Prolyl 4-hydroxylase subunit alpha 1 (P4HA1) is the core active catalytic portion of prolyl 4-hydroxylase, and has contributed to tumorigenesis in several cancers. In this study, we identified that P4HA1 mRNA and protein are both up-regulated in non-small cell lung cancer (NSCLC). Besides, overexpressed P4HA1 is correlated with poor clinical outcomes and serve as an independent prognosis biomarker in lung adenocarcinoma (LUAD), but not lung squamous cell carcinoma (LUSC). In vitro studies, decreased P4HA1 significantly inhibits proliferation and cell cycle, by regulating cyclin-dependent kinases (CDKs), cyclins and CDK inhibitor (CKI).

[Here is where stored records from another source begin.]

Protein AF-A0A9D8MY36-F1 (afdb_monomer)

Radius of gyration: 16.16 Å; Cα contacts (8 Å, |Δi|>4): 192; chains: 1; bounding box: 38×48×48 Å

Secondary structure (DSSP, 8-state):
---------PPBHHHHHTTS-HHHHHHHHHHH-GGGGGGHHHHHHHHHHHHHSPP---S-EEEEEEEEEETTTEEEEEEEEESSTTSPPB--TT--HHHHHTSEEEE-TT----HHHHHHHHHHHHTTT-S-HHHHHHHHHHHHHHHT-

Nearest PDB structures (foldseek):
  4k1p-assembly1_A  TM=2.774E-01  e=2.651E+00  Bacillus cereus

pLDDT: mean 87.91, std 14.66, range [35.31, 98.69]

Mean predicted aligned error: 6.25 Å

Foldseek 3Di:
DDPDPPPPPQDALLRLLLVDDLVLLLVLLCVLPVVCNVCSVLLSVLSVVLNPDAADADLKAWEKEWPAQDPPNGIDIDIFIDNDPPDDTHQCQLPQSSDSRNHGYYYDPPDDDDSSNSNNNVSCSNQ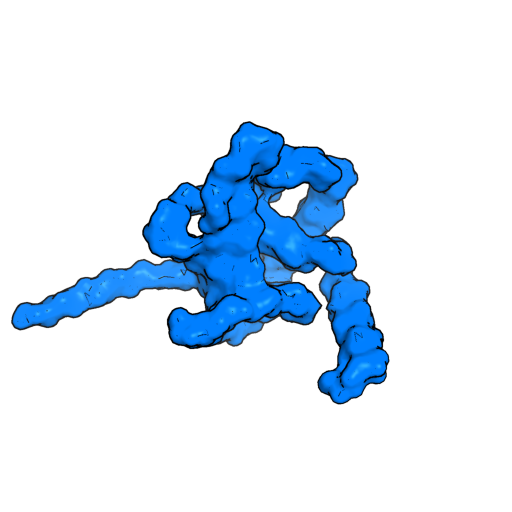VVHRDNVVSNVVVVVVCVVVVD

Sequence (149 aa):
MKRKTNRSSQQTLKDLIQQVEWKEVAEELALCFPEKQQNLSDYEQVFHTLNDLDPIPSGAQIVIASFGTEPDSGESYYVYGKRNPHDGGSTLSFTPWANWLGMGVSTAASLIISKVRKVALCLYDICYYGFSELSIQEEQRAFQEEFGL

Structure (mmCIF, N/CA/C/O backbone):
data_AF-A0A9D8MY36-F1
#
_entry.id   AF-A0A9D8MY36-F1
#
loop_
_atom_site.group_PDB
_atom_site.id
_atom_site.type_symbol
_atom_site.label_atom_id
_atom_site.label_alt_id
_atom_site.label_comp_id
_atom_site.label_asym_id
_atom_site.label_entity_id
_atom_site.label_seq_id
_atom_site.pdbx_PDB_ins_code
_atom_site.Cartn_x
_atom_site.Cartn_y
_atom_site.Cartn_z
_atom_site.occupancy
_atom_site.B_iso_or_equiv
_atom_site.auth_seq_id
_atom_site.auth_comp_id
_atom_site.auth_asym_id
_atom_site.auth_atom_id
_atom_site.pdbx_PDB_model_num
ATOM 1 N N . MET A 1 1 ? 5.791 -29.241 28.978 1.00 41.38 1 MET A N 1
ATOM 2 C CA . MET A 1 1 ? 4.731 -28.236 28.737 1.00 41.38 1 MET A CA 1
ATOM 3 C C . MET A 1 1 ? 4.993 -27.582 27.381 1.00 41.38 1 MET A C 1
ATOM 5 O O . MET A 1 1 ? 5.950 -26.831 27.256 1.00 41.38 1 MET A O 1
ATOM 9 N N . LYS A 1 2 ? 4.258 -27.965 26.328 1.00 35.31 2 LYS A N 1
ATOM 10 C CA . LYS A 1 2 ? 4.468 -27.429 24.970 1.00 35.31 2 LYS A CA 1
ATOM 11 C C . LYS A 1 2 ? 3.799 -26.053 24.885 1.00 35.31 2 LYS A C 1
ATOM 13 O O . LYS A 1 2 ? 2.581 -25.967 25.024 1.00 35.31 2 LYS A O 1
ATOM 18 N N . ARG A 1 3 ? 4.583 -24.985 24.699 1.00 38.50 3 ARG A N 1
ATOM 19 C CA . ARG A 1 3 ? 4.055 -23.650 24.386 1.00 38.50 3 ARG A CA 1
ATOM 20 C C . ARG A 1 3 ? 3.357 -23.744 23.029 1.00 38.50 3 ARG A C 1
ATOM 22 O O . ARG A 1 3 ? 4.011 -24.011 22.026 1.00 38.50 3 ARG A O 1
ATOM 29 N N . LYS A 1 4 ? 2.033 -23.577 23.009 1.00 37.75 4 LYS A N 1
ATOM 30 C CA . LYS A 1 4 ? 1.285 -23.343 21.772 1.00 37.75 4 LYS A CA 1
ATOM 31 C C . LYS A 1 4 ? 1.727 -21.977 21.252 1.00 37.75 4 LYS A C 1
ATOM 33 O O . LYS A 1 4 ? 1.388 -20.955 21.838 1.00 37.75 4 LYS A O 1
ATOM 38 N N . THR A 1 5 ? 2.545 -21.964 20.209 1.00 38.69 5 THR A N 1
ATOM 39 C CA . THR A 1 5 ? 2.806 -20.765 19.418 1.00 38.69 5 THR A CA 1
ATOM 40 C C . THR A 1 5 ? 1.491 -20.365 18.768 1.00 38.69 5 THR A C 1
ATOM 42 O O . THR A 1 5 ? 0.982 -21.056 17.889 1.00 38.69 5 THR A O 1
ATOM 45 N N . ASN A 1 6 ? 0.910 -19.273 19.252 1.00 36.84 6 ASN A N 1
ATOM 46 C CA . ASN A 1 6 ? -0.250 -18.647 18.646 1.00 36.84 6 ASN A CA 1
ATOM 47 C C . ASN A 1 6 ? 0.230 -18.020 17.325 1.00 36.84 6 ASN A C 1
ATOM 49 O O . ASN A 1 6 ? 0.700 -16.884 17.311 1.00 36.84 6 ASN A O 1
ATOM 53 N N . ARG A 1 7 ? 0.235 -18.788 16.226 1.00 41.59 7 ARG A N 1
ATOM 54 C CA . ARG A 1 7 ? 0.396 -18.214 14.886 1.00 41.59 7 ARG A CA 1
ATOM 55 C C . ARG A 1 7 ? -0.897 -17.466 14.590 1.00 41.59 7 ARG A C 1
ATOM 57 O O . ARG A 1 7 ? -1.861 -18.063 14.131 1.00 41.59 7 ARG A O 1
ATOM 64 N N . SER A 1 8 ? -0.916 -16.174 14.902 1.00 48.25 8 SER A N 1
ATOM 65 C CA . SER A 1 8 ? -1.779 -15.244 14.182 1.00 48.25 8 SER A CA 1
ATOM 66 C C . SER A 1 8 ? -1.474 -15.442 12.698 1.00 48.25 8 SER A C 1
ATOM 68 O O . SER A 1 8 ? -0.322 -15.277 12.290 1.00 48.25 8 SER A O 1
ATOM 70 N N . SER A 1 9 ? -2.446 -15.905 11.917 1.00 59.47 9 SER A N 1
ATOM 71 C CA . SER A 1 9 ? -2.312 -15.971 10.465 1.00 59.47 9 SER A CA 1
ATOM 72 C C . SER A 1 9 ? -2.106 -14.543 9.970 1.00 59.47 9 SER A C 1
ATOM 74 O O . SER A 1 9 ? -3.016 -13.720 10.052 1.00 59.47 9 SER A O 1
ATOM 76 N N . GLN A 1 10 ? -0.888 -14.216 9.548 1.00 77.06 10 GLN A N 1
ATOM 77 C CA . GLN A 1 10 ? -0.574 -12.902 9.004 1.00 77.06 10 GLN A CA 1
ATOM 78 C C . GLN A 1 10 ? -1.388 -12.690 7.724 1.00 77.06 10 GLN A C 1
ATOM 80 O O . GLN A 1 10 ? -1.305 -13.505 6.810 1.00 77.06 10 GLN A O 1
ATOM 85 N N . GLN A 1 11 ? -2.197 -11.629 7.692 1.00 94.12 11 GLN A N 1
ATOM 86 C CA . GLN A 1 11 ? -3.034 -11.289 6.540 1.00 94.12 11 GLN A CA 1
ATOM 87 C C . GLN A 1 11 ? -2.167 -10.764 5.395 1.00 94.12 11 GLN A C 1
ATOM 89 O O . GLN A 1 11 ? -1.209 -10.024 5.640 1.00 94.12 11 GLN A O 1
ATOM 94 N N . THR A 1 12 ? -2.506 -11.125 4.160 1.00 97.56 12 THR A N 1
ATOM 95 C CA . THR A 1 12 ? -1.884 -10.535 2.970 1.00 97.56 12 THR A CA 1
ATOM 96 C C . THR A 1 12 ? -2.411 -9.124 2.716 1.00 97.56 12 THR A C 1
ATOM 98 O O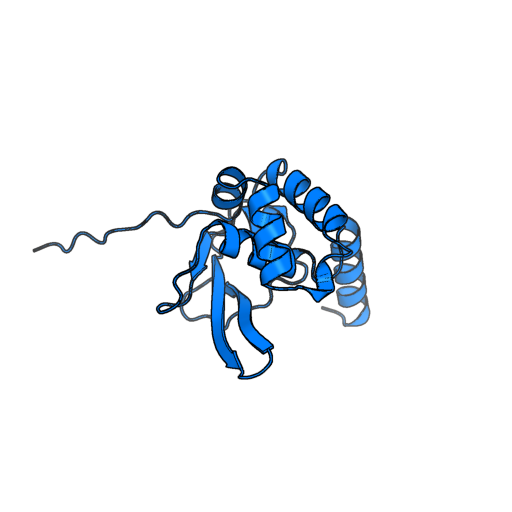 . THR A 1 12 ? -3.434 -8.725 3.281 1.00 97.56 12 THR A O 1
ATOM 101 N N . LEU A 1 13 ? -1.737 -8.352 1.860 1.00 97.88 13 LEU A N 1
ATOM 102 C CA . LEU A 1 13 ? -2.274 -7.058 1.436 1.00 97.88 13 LEU A CA 1
ATOM 103 C C . LEU A 1 13 ? -3.619 -7.232 0.715 1.00 97.88 13 LEU A C 1
ATOM 105 O O . LEU A 1 13 ? -4.540 -6.459 0.977 1.00 97.88 13 LEU A O 1
ATOM 109 N N . LYS A 1 14 ? -3.767 -8.282 -0.107 1.00 98.25 14 LYS A N 1
ATOM 110 C CA . LYS A 1 14 ? -5.044 -8.604 -0.755 1.00 98.25 14 LYS A CA 1
ATOM 111 C C . LYS A 1 14 ? -6.171 -8.791 0.257 1.00 98.25 14 LYS A C 1
ATOM 113 O O . LYS A 1 14 ? -7.222 -8.171 0.115 1.00 98.25 14 LYS A O 1
ATOM 118 N N . ASP A 1 15 ? -5.926 -9.582 1.303 1.00 97.88 15 ASP A N 1
ATOM 119 C CA . ASP A 1 15 ? -6.920 -9.828 2.352 1.00 97.88 15 ASP A CA 1
ATOM 120 C C . ASP A 1 15 ? -7.350 -8.530 3.042 1.00 97.88 15 ASP A C 1
ATOM 122 O O . ASP A 1 15 ? -8.509 -8.395 3.426 1.00 97.88 15 ASP A O 1
ATOM 126 N N . LEU A 1 16 ? -6.419 -7.593 3.254 1.00 98.19 16 LEU A N 1
ATOM 127 C CA . LEU A 1 16 ? -6.719 -6.315 3.897 1.00 98.19 16 LEU A CA 1
ATOM 128 C C . LEU A 1 16 ? -7.542 -5.396 2.994 1.00 98.19 16 LEU A C 1
ATOM 130 O O . LEU A 1 16 ? -8.496 -4.801 3.486 1.00 98.19 16 LEU A O 1
ATOM 134 N N . ILE A 1 17 ? -7.200 -5.305 1.705 1.00 98.44 17 ILE A N 1
ATOM 135 C CA . ILE A 1 17 ? -7.927 -4.483 0.724 1.00 98.44 17 ILE A CA 1
ATOM 136 C C . ILE A 1 17 ? -9.382 -4.947 0.608 1.00 98.44 17 ILE A C 1
ATOM 138 O O . ILE A 1 17 ? -10.286 -4.125 0.666 1.00 98.44 17 ILE A O 1
ATOM 142 N N . GLN A 1 18 ? -9.623 -6.259 0.569 1.00 98.12 18 GLN A N 1
ATOM 143 C CA . GLN A 1 18 ? -10.977 -6.828 0.494 1.00 98.12 18 GLN A CA 1
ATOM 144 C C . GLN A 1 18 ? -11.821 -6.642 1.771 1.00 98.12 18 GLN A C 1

Moreover, via inhibiting epithelial-mesenchymal transition (EMT) and matrix metalloprotease (MMPs), dysregulation of P4HA1 could restrain the tumor cell invasion and metastasis of lung adenocarcinoma. In addition, we found that P4HA1 could enhance cell stemness and cisplatin-resistance in lung adenocarcinoma. In summary, P4HA1 plays a crucial role in the development of NSCLC and may provide a brand-new target for lung cancer treatment.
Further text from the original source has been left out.